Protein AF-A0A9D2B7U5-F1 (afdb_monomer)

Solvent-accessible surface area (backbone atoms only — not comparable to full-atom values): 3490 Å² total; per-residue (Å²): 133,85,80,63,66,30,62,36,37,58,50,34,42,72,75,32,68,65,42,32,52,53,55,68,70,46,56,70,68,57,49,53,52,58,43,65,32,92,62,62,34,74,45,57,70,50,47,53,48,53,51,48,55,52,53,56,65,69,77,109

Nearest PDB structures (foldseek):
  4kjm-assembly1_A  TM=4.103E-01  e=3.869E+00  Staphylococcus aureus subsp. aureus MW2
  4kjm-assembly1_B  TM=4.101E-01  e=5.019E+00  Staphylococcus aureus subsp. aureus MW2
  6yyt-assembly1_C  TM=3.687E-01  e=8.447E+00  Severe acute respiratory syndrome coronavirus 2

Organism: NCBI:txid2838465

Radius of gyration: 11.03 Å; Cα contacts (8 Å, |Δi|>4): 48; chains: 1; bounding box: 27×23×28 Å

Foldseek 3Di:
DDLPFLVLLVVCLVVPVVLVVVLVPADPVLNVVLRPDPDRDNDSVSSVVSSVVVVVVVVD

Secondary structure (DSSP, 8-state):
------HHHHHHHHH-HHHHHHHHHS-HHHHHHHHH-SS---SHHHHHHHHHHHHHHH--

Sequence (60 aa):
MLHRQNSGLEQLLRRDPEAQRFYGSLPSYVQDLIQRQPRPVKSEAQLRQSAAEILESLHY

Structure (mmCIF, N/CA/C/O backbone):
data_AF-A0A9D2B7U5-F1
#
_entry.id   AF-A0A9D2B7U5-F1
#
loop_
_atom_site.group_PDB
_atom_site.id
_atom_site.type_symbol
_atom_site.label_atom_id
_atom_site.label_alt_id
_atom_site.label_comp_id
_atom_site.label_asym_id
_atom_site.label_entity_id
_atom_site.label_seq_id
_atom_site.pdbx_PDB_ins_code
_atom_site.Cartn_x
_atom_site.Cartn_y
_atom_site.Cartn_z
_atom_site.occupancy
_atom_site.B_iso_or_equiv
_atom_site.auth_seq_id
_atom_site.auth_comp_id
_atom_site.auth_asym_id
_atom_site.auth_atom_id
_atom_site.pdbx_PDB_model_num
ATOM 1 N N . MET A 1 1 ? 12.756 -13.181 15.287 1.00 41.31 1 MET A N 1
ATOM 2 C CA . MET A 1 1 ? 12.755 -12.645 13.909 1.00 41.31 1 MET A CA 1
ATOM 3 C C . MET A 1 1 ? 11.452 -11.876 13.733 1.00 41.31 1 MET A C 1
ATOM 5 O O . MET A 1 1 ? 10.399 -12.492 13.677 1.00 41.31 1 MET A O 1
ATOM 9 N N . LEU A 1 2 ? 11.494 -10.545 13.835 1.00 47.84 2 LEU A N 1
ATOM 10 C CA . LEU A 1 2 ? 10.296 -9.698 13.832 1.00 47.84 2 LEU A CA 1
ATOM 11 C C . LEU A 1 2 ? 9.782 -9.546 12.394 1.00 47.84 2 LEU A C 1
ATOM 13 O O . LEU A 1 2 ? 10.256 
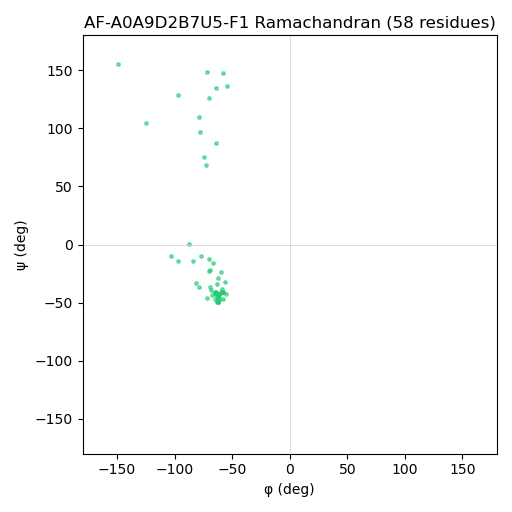-8.677 11.667 1.00 47.84 2 LEU A O 1
ATOM 17 N N . HIS A 1 3 ? 8.795 -10.355 11.997 1.00 48.81 3 HIS A N 1
ATOM 18 C CA . HIS A 1 3 ? 7.876 -9.965 10.926 1.00 48.81 3 HIS A CA 1
ATOM 19 C C . HIS A 1 3 ? 7.095 -8.750 11.431 1.00 48.81 3 HIS A C 1
ATOM 21 O O . HIS A 1 3 ? 6.049 -8.875 12.068 1.00 48.81 3 HIS A O 1
ATOM 27 N N . ARG A 1 4 ? 7.655 -7.558 11.213 1.00 53.97 4 ARG A N 1
ATOM 28 C CA . ARG A 1 4 ? 6.973 -6.291 11.461 1.00 53.97 4 ARG A CA 1
ATOM 29 C C . ARG A 1 4 ? 5.953 -6.118 10.337 1.00 53.97 4 ARG A C 1
ATOM 31 O O . ARG A 1 4 ? 6.192 -5.405 9.374 1.00 53.97 4 ARG A O 1
ATOM 38 N N . GLN A 1 5 ? 4.857 -6.868 10.435 1.00 58.78 5 GLN A N 1
ATOM 39 C CA . GLN A 1 5 ? 3.691 -6.683 9.583 1.00 58.78 5 GLN A CA 1
ATOM 40 C C . GLN A 1 5 ? 3.264 -5.221 9.710 1.00 58.78 5 GLN A C 1
ATOM 42 O O . GLN A 1 5 ? 3.311 -4.643 10.801 1.00 58.78 5 GLN A O 1
ATOM 47 N N . ASN A 1 6 ? 2.935 -4.606 8.582 1.00 65.38 6 ASN A N 1
ATOM 48 C CA . ASN A 1 6 ? 2.628 -3.190 8.479 1.00 65.38 6 ASN A CA 1
ATOM 49 C C . ASN A 1 6 ? 1.247 -2.914 9.116 1.00 65.38 6 ASN A C 1
ATOM 51 O O . ASN A 1 6 ? 0.282 -2.612 8.427 1.00 65.38 6 ASN A O 1
ATOM 55 N N . SER A 1 7 ? 1.121 -3.043 10.444 1.00 70.81 7 SER A N 1
ATOM 56 C CA .
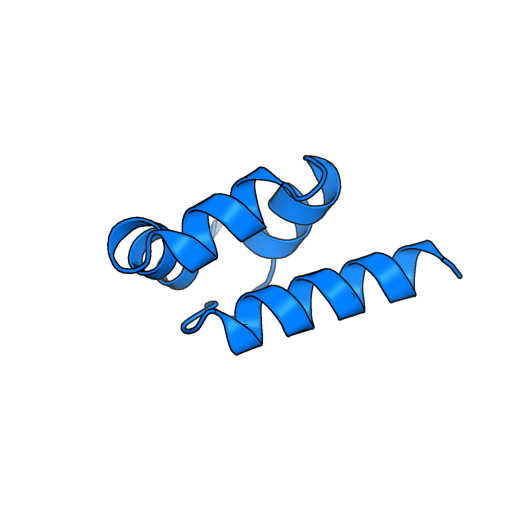 SER A 1 7 ? -0.170 -2.958 11.152 1.00 70.81 7 SER A CA 1
ATOM 57 C C . SER A 1 7 ? -0.873 -1.611 10.950 1.00 70.81 7 SER A C 1
ATOM 59 O O . SER A 1 7 ? -2.094 -1.524 11.057 1.00 70.81 7 SER A O 1
ATOM 61 N N . GLY A 1 8 ? -0.110 -0.561 10.619 1.00 80.88 8 GLY A N 1
ATOM 62 C CA . GLY A 1 8 ? -0.657 0.738 10.225 1.00 80.88 8 GLY A CA 1
ATOM 63 C C . GLY A 1 8 ? -1.450 0.668 8.920 1.00 80.88 8 GLY A C 1
ATOM 64 O O . GLY A 1 8 ? -2.547 1.221 8.858 1.00 80.88 8 GLY A O 1
ATOM 65 N N . LEU A 1 9 ? -0.944 -0.071 7.927 1.00 84.06 9 LEU A N 1
ATOM 66 C CA . LEU A 1 9 ? -1.638 -0.299 6.665 1.00 84.06 9 LEU A CA 1
ATOM 67 C C . LEU A 1 9 ? -2.951 -1.042 6.904 1.00 84.06 9 LEU A C 1
ATOM 69 O O . LEU A 1 9 ? -3.991 -0.583 6.459 1.00 84.06 9 LEU A O 1
ATOM 73 N N . GLU A 1 10 ? -2.941 -2.143 7.656 1.00 84.19 10 GLU A N 1
ATOM 74 C CA . GLU A 1 10 ? -4.171 -2.897 7.939 1.00 84.19 10 GLU A CA 1
ATOM 75 C C . GLU A 1 10 ? -5.227 -2.044 8.659 1.00 84.19 10 GLU A C 1
ATOM 77 O O . GLU A 1 10 ? -6.413 -2.103 8.325 1.00 84.19 10 GLU A O 1
ATOM 82 N N . GLN A 1 11 ? -4.809 -1.206 9.617 1.00 87.00 11 GLN A N 1
ATOM 83 C CA . GLN A 1 11 ? -5.707 -0.240 10.255 1.00 87.00 11 GLN A CA 1
ATOM 84 C C . GLN A 1 11 ? -6.240 0.801 9.268 1.00 87.00 11 GLN A C 1
ATOM 86 O O . GLN A 1 11 ? -7.423 1.135 9.336 1.00 87.00 11 GLN A O 1
ATOM 91 N N . LEU A 1 12 ? -5.401 1.303 8.359 1.00 87.31 12 LEU A N 1
ATOM 92 C CA . LEU A 1 12 ? -5.818 2.242 7.322 1.00 87.31 12 LEU A CA 1
ATOM 93 C C . LEU A 1 12 ? -6.843 1.599 6.384 1.00 87.31 12 LEU A C 1
ATOM 95 O O . LEU A 1 12 ? -7.908 2.168 6.198 1.00 87.31 12 LEU A O 1
ATOM 99 N N . LEU A 1 13 ? -6.567 0.398 5.869 1.00 88.00 13 LEU A N 1
ATOM 100 C CA . LEU A 1 13 ? -7.459 -0.326 4.956 1.00 88.00 13 LEU A CA 1
ATOM 101 C C . LEU A 1 13 ? -8.807 -0.670 5.606 1.00 88.00 13 LEU A C 1
ATOM 103 O O . LEU A 1 13 ? -9.815 -0.776 4.917 1.00 88.00 13 LEU A O 1
ATOM 107 N N . ARG A 1 14 ? -8.839 -0.848 6.934 1.00 87.75 14 ARG A N 1
ATOM 108 C CA . ARG A 1 14 ? -10.085 -1.053 7.690 1.00 87.75 14 ARG A CA 1
ATOM 109 C C . ARG A 1 14 ? -10.853 0.237 7.956 1.00 87.75 14 ARG A C 1
ATOM 111 O O . ARG A 1 14 ? -12.078 0.204 8.002 1.00 87.75 14 ARG A O 1
ATOM 118 N N . ARG A 1 15 ? -10.150 1.345 8.206 1.00 88.94 15 ARG A N 1
ATOM 119 C CA . ARG A 1 15 ? -10.765 2.642 8.528 1.00 88.94 15 ARG A CA 1
ATOM 120 C C . ARG A 1 15 ? -11.217 3.392 7.278 1.00 88.94 15 ARG A C 1
ATOM 122 O O . ARG A 1 15 ? -12.183 4.142 7.349 1.00 88.94 15 ARG A O 1
ATOM 129 N N . ASP A 1 16 ? -10.492 3.224 6.179 1.00 88.81 16 ASP A N 1
ATOM 130 C CA . ASP A 1 16 ? -10.591 4.054 4.989 1.00 88.81 16 ASP A CA 1
ATOM 131 C C . ASP A 1 16 ? -10.880 3.194 3.743 1.00 88.81 16 ASP A C 1
ATOM 133 O O . ASP A 1 16 ? -9.996 2.486 3.242 1.00 88.81 16 ASP A O 1
ATOM 137 N N . PRO A 1 17 ? -12.130 3.208 3.244 1.00 87.75 17 PRO A N 1
ATOM 138 C CA . PRO A 1 17 ? -12.526 2.382 2.108 1.00 87.75 17 PRO A CA 1
ATOM 139 C C . PRO A 1 17 ? -11.906 2.852 0.783 1.00 87.75 17 PRO A C 1
ATOM 141 O O . PRO A 1 17 ? -11.773 2.050 -0.143 1.00 87.75 17 PRO A O 1
ATOM 144 N N . GLU A 1 18 ? -11.506 4.122 0.666 1.00 88.44 18 GLU A N 1
ATOM 145 C CA . GLU A 1 18 ? -10.809 4.630 -0.522 1.00 88.44 18 GLU A CA 1
ATOM 146 C C . GLU A 1 18 ? -9.377 4.098 -0.583 1.00 88.44 18 GLU A C 1
ATOM 148 O O . GLU A 1 18 ? -8.973 3.547 -1.612 1.00 88.44 18 GLU A O 1
ATOM 153 N N . ALA A 1 19 ? -8.650 4.141 0.538 1.00 88.56 19 ALA A N 1
ATOM 154 C CA . ALA A 1 19 ? -7.335 3.517 0.650 1.00 88.56 19 ALA A CA 1
ATOM 155 C C . ALA A 1 19 ? -7.399 2.009 0.367 1.00 88.56 19 ALA A C 1
ATOM 157 O O . ALA A 1 19 ? -6.517 1.475 -0.305 1.00 88.56 19 ALA A O 1
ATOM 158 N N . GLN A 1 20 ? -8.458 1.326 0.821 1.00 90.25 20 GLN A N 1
━━━━━━━━
#### [DESCRIPTION OF THE TASK]
Look through the material above for the word "backbone" and copy every line that has it.

#### [RESPONSE TO THIS EXERCISE]
Solvent-accessible surface area (backbone atoms only — not comparable to full-atom values): 3490 Å² total; per-residue (Å²): 133,85,80,63,66,30,62,36,37,58,50,34,42,72,75,32,68,65,42,32,52,53,55,68,70,46,56,70,68,57,49,53,52,58,43,65,32,92,62,62,34,74,45,57,70,50,47,53,48,53,51,48,55,52,53,56,65,69,77,109
Structure (mmCIF, N/CA/C/O backbone):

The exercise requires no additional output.